Although OS is the gold standard survival endpoint in the clinical trial, it can be affected by sequential treatment after progression and by crossover from control to experimental arms. In addition, OS requires longer follow-up duration. Using surrogate markers such as TTP and PFS can overcome these problems. PFS is defined as the time from randomisation to documented progression or death from any cause. Although PFS is suggested as a reliable surrogate endpoint in many solid tumours, using PFS as a surrogate marker in HCC might confound treatment outcome as 60–80% of patients with HCC have underling liver cirrhosis and many HCC patients die from the progression of liver failure (Volk and Marrero, 2008). TTP, which death before progression is censored as non-progression, has been suggested as reliable surrogate endpoints in HCC (Llovet et al, 2008a). However, the correlation between TTP and OS has never been evaluated. In the present study, we have investigated that TTP could serve as a surrogate marker for OS based on a relationship between HRTTP and HROS in 9 phase III studies of advanced HCC. In addition, median TTP was associated with median OS.

The correlation of surrogate endpoints and OS can be influenced by sequential treatment after progression. In a subgroup analysis, the rs value and R2 value between TTP and OS in the first line studies were 0.59 (P=0.043) and 0.28 (P=0.075). In the second line studies, rs value and R2 value between TTP and OS were 0.87 (P=0.022) and 0.80 (P=0.016). The correlation between TTP and OS was higher in the second line setting compared with the first line setting. This could be expected as patients enroled in the first line therapy have a higher chance to receive additional treatment after progression compared with those enroled in the second line therapy. In addition, although there is no effective second line systemic chemotherapy besides regorafenib, which has recently been reported, this result may indicate that the survival of HCC patients treated with molecular targeted agent can be influenced by following local therapy or supportive care. However, we could not perform subgroup analysis using HR due to limited number of study included in the study. Although analysis of median data uses each treatment arm as a variates, paired treatment arm is needed in the analysis of HR. Thus, we cannot confirm that the correlation between TTP and OS is higher in the second line setting compared with the first line setting.

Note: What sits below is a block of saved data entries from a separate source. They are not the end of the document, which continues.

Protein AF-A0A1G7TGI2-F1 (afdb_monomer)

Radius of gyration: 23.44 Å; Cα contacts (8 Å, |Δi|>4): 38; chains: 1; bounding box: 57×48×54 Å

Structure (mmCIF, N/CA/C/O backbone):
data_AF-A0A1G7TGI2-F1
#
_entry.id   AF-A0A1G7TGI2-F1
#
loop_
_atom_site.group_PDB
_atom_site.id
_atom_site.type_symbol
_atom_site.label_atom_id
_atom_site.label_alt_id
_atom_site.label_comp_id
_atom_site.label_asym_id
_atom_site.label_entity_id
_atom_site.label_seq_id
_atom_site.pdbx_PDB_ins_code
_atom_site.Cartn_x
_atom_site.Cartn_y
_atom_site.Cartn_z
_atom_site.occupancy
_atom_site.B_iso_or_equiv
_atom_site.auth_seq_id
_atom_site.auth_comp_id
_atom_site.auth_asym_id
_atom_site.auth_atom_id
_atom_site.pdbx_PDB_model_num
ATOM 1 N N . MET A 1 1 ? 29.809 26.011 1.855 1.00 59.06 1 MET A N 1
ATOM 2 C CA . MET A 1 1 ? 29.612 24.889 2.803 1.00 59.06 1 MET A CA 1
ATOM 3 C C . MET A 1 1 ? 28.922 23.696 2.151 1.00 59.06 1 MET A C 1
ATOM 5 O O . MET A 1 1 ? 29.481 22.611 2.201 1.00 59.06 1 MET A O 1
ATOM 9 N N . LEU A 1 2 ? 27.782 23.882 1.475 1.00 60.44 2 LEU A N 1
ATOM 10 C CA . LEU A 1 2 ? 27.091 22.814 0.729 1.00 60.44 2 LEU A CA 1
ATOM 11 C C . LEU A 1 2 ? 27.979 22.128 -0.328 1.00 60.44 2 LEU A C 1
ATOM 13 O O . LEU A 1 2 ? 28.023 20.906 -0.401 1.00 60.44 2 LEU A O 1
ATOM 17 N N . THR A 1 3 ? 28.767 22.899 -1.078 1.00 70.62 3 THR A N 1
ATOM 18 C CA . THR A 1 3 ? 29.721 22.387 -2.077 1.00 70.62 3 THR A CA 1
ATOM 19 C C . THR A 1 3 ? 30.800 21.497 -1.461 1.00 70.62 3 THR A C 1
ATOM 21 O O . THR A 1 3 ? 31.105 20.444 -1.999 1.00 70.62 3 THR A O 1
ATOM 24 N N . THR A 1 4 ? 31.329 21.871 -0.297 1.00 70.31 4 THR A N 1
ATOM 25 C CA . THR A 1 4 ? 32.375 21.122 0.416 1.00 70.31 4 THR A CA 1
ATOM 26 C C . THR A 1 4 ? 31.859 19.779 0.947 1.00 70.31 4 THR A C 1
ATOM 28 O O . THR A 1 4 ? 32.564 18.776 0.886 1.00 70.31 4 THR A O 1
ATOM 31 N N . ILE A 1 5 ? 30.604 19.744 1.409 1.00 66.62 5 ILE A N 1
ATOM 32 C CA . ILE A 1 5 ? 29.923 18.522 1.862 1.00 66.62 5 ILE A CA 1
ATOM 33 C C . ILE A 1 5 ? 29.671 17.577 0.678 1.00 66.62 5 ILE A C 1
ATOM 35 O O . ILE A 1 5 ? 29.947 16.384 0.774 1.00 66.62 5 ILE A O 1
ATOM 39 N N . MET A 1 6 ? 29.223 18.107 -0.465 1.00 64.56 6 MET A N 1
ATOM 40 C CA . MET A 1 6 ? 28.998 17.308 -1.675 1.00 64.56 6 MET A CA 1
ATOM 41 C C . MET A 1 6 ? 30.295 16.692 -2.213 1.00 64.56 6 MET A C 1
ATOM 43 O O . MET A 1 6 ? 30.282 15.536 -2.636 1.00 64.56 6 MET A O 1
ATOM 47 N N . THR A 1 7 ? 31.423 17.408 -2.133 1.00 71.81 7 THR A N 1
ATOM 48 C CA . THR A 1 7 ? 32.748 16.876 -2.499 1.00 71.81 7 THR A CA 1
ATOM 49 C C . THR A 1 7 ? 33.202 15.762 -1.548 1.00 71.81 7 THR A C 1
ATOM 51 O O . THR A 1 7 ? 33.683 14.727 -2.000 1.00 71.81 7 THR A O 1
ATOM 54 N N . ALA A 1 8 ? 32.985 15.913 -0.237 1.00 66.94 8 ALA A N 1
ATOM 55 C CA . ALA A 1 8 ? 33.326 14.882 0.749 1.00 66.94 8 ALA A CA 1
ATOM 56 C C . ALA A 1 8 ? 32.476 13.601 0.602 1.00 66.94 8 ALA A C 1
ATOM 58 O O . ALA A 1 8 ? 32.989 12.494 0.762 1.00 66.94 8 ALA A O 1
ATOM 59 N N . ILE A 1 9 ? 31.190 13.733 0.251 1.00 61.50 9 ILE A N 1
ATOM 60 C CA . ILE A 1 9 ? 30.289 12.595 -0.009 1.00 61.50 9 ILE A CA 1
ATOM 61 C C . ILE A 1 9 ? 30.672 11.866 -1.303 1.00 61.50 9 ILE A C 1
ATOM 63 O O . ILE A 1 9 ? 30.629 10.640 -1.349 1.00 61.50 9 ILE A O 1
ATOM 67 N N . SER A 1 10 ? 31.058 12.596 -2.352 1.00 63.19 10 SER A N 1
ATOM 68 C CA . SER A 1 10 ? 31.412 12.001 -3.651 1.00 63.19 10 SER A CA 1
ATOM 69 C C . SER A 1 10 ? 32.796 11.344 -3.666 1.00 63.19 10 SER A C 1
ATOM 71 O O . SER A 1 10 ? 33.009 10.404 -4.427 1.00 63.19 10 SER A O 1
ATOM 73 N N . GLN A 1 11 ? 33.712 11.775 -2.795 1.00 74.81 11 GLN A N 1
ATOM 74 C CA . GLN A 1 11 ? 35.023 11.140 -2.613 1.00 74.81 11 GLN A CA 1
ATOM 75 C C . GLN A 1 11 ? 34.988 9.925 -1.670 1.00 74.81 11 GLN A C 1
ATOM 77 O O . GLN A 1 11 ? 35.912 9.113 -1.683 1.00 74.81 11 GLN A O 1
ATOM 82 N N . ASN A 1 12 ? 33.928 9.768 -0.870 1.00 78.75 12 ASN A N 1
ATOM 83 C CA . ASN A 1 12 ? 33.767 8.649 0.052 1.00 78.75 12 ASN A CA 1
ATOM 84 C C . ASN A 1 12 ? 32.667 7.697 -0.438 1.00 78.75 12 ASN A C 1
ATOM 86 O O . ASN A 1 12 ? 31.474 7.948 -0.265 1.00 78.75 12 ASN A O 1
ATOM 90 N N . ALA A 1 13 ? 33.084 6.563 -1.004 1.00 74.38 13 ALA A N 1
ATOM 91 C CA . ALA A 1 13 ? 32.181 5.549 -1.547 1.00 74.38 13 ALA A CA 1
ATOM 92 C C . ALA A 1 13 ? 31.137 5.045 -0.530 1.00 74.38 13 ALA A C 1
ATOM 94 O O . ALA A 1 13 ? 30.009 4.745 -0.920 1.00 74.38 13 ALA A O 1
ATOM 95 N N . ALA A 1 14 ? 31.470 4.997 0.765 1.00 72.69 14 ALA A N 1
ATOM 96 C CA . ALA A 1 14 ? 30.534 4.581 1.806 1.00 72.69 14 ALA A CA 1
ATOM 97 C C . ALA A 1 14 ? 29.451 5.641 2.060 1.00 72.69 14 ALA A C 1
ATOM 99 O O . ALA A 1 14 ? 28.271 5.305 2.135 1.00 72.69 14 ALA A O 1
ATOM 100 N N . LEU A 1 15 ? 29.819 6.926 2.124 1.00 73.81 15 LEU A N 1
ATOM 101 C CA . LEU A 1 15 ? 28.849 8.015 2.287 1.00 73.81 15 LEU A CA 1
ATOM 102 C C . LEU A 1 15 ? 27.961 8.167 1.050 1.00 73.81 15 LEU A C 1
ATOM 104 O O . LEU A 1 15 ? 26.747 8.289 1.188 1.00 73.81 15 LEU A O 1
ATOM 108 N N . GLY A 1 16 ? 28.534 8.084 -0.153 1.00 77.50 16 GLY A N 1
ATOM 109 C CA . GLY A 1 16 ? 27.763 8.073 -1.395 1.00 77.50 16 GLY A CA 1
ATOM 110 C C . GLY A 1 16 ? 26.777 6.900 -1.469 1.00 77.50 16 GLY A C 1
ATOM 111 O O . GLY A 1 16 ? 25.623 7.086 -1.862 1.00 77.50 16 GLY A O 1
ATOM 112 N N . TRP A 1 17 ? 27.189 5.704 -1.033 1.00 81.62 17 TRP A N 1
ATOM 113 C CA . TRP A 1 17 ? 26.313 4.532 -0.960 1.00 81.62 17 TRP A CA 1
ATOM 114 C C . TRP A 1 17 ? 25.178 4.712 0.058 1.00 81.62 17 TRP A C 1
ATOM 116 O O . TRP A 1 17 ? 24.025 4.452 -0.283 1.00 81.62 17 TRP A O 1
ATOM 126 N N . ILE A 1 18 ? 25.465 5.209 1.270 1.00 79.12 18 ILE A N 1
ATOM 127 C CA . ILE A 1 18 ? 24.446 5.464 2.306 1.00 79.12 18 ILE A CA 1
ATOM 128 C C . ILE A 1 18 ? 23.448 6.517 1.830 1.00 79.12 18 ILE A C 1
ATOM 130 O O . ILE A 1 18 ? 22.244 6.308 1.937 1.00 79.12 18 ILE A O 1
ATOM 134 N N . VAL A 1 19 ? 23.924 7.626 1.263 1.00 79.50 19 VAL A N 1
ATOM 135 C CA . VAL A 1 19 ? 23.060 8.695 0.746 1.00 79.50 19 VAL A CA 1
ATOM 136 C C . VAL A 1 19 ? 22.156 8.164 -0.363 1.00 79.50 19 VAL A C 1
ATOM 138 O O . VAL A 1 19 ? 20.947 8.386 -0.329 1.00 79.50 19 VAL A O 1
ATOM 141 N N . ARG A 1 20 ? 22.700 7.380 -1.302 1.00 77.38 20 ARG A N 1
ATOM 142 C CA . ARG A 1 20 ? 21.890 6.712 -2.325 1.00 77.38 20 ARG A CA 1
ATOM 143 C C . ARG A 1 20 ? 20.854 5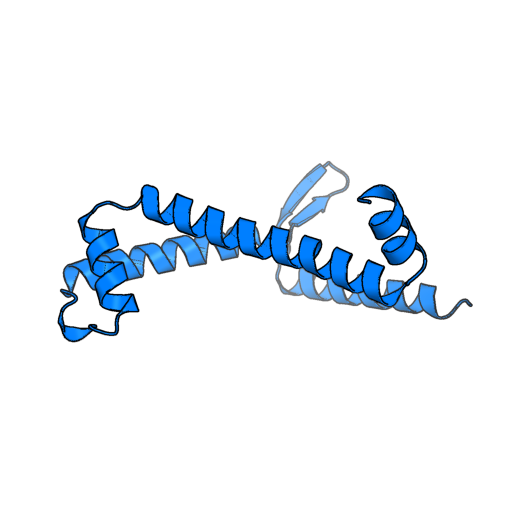.774 -1.709 1.00 77.38 20 ARG A C 1
ATOM 145 O O . ARG A 1 20 ? 19.718 5.762 -2.164 1.00 77.38 20 ARG A O 1
ATOM 152 N N . ARG A 1 21 ? 21.200 5.030 -0.654 1.00 76.69 21 ARG A N 1
ATOM 153 C CA . ARG A 1 21 ? 20.227 4.183 0.047 1.00 76.69 21 ARG A CA 1
ATOM 154 C C . ARG A 1 21 ? 19.157 4.993 0.756 1.00 76.69 21 ARG A C 1
ATOM 156 O O . ARG A 1 21 ? 17.998 4.625 0.660 1.00 76.69 21 ARG A O 1
ATOM 163 N N . ILE A 1 22 ? 19.490 6.116 1.374 1.00 77.19 22 ILE A N 1
ATOM 164 C CA . ILE A 1 22 ? 18.487 6.991 1.985 1.00 77.19 22 ILE A CA 1
ATOM 165 C C . ILE A 1 22 ? 17.518 7.531 0.930 1.00 77.19 22 ILE A C 1
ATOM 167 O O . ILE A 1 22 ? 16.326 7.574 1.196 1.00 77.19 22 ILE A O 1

There are several limitations in the present study. A reliable surrogate endpoint should be associated with outcome in both individual-level and trial-level measure (Buyse et al, 2000a). This study was a meta-analysis of previous studies and the association of surrogate endpoint and OS was done in trial-level measure but not in individual-level. Analyses of patient-level data are needed to confirm the surrogacy of TTP for OS. Another limitation of the present study is that only nine clinical trials were included in the meta-analysis. Six studies were performed in first line population and only three studies evaluated second line treatment population. However, our meta-analysis included all randomised controlled phase III trials evaluating the role of molecular targeted therapy in advanced HCC, which have been reported since the advent of sorafenib. In addition, this is the first meta-analysis to evaluate the association of TTP and OS in advanced HCC.

In conclusion, TTP could be used as a surrogate marker in advanced HCC patients treated with molecular targeted therapy. However, the results suggest modest correlation between treatment effects on TTP and OS. Along with individual-level analysis, additional work is needed to confirm our findings.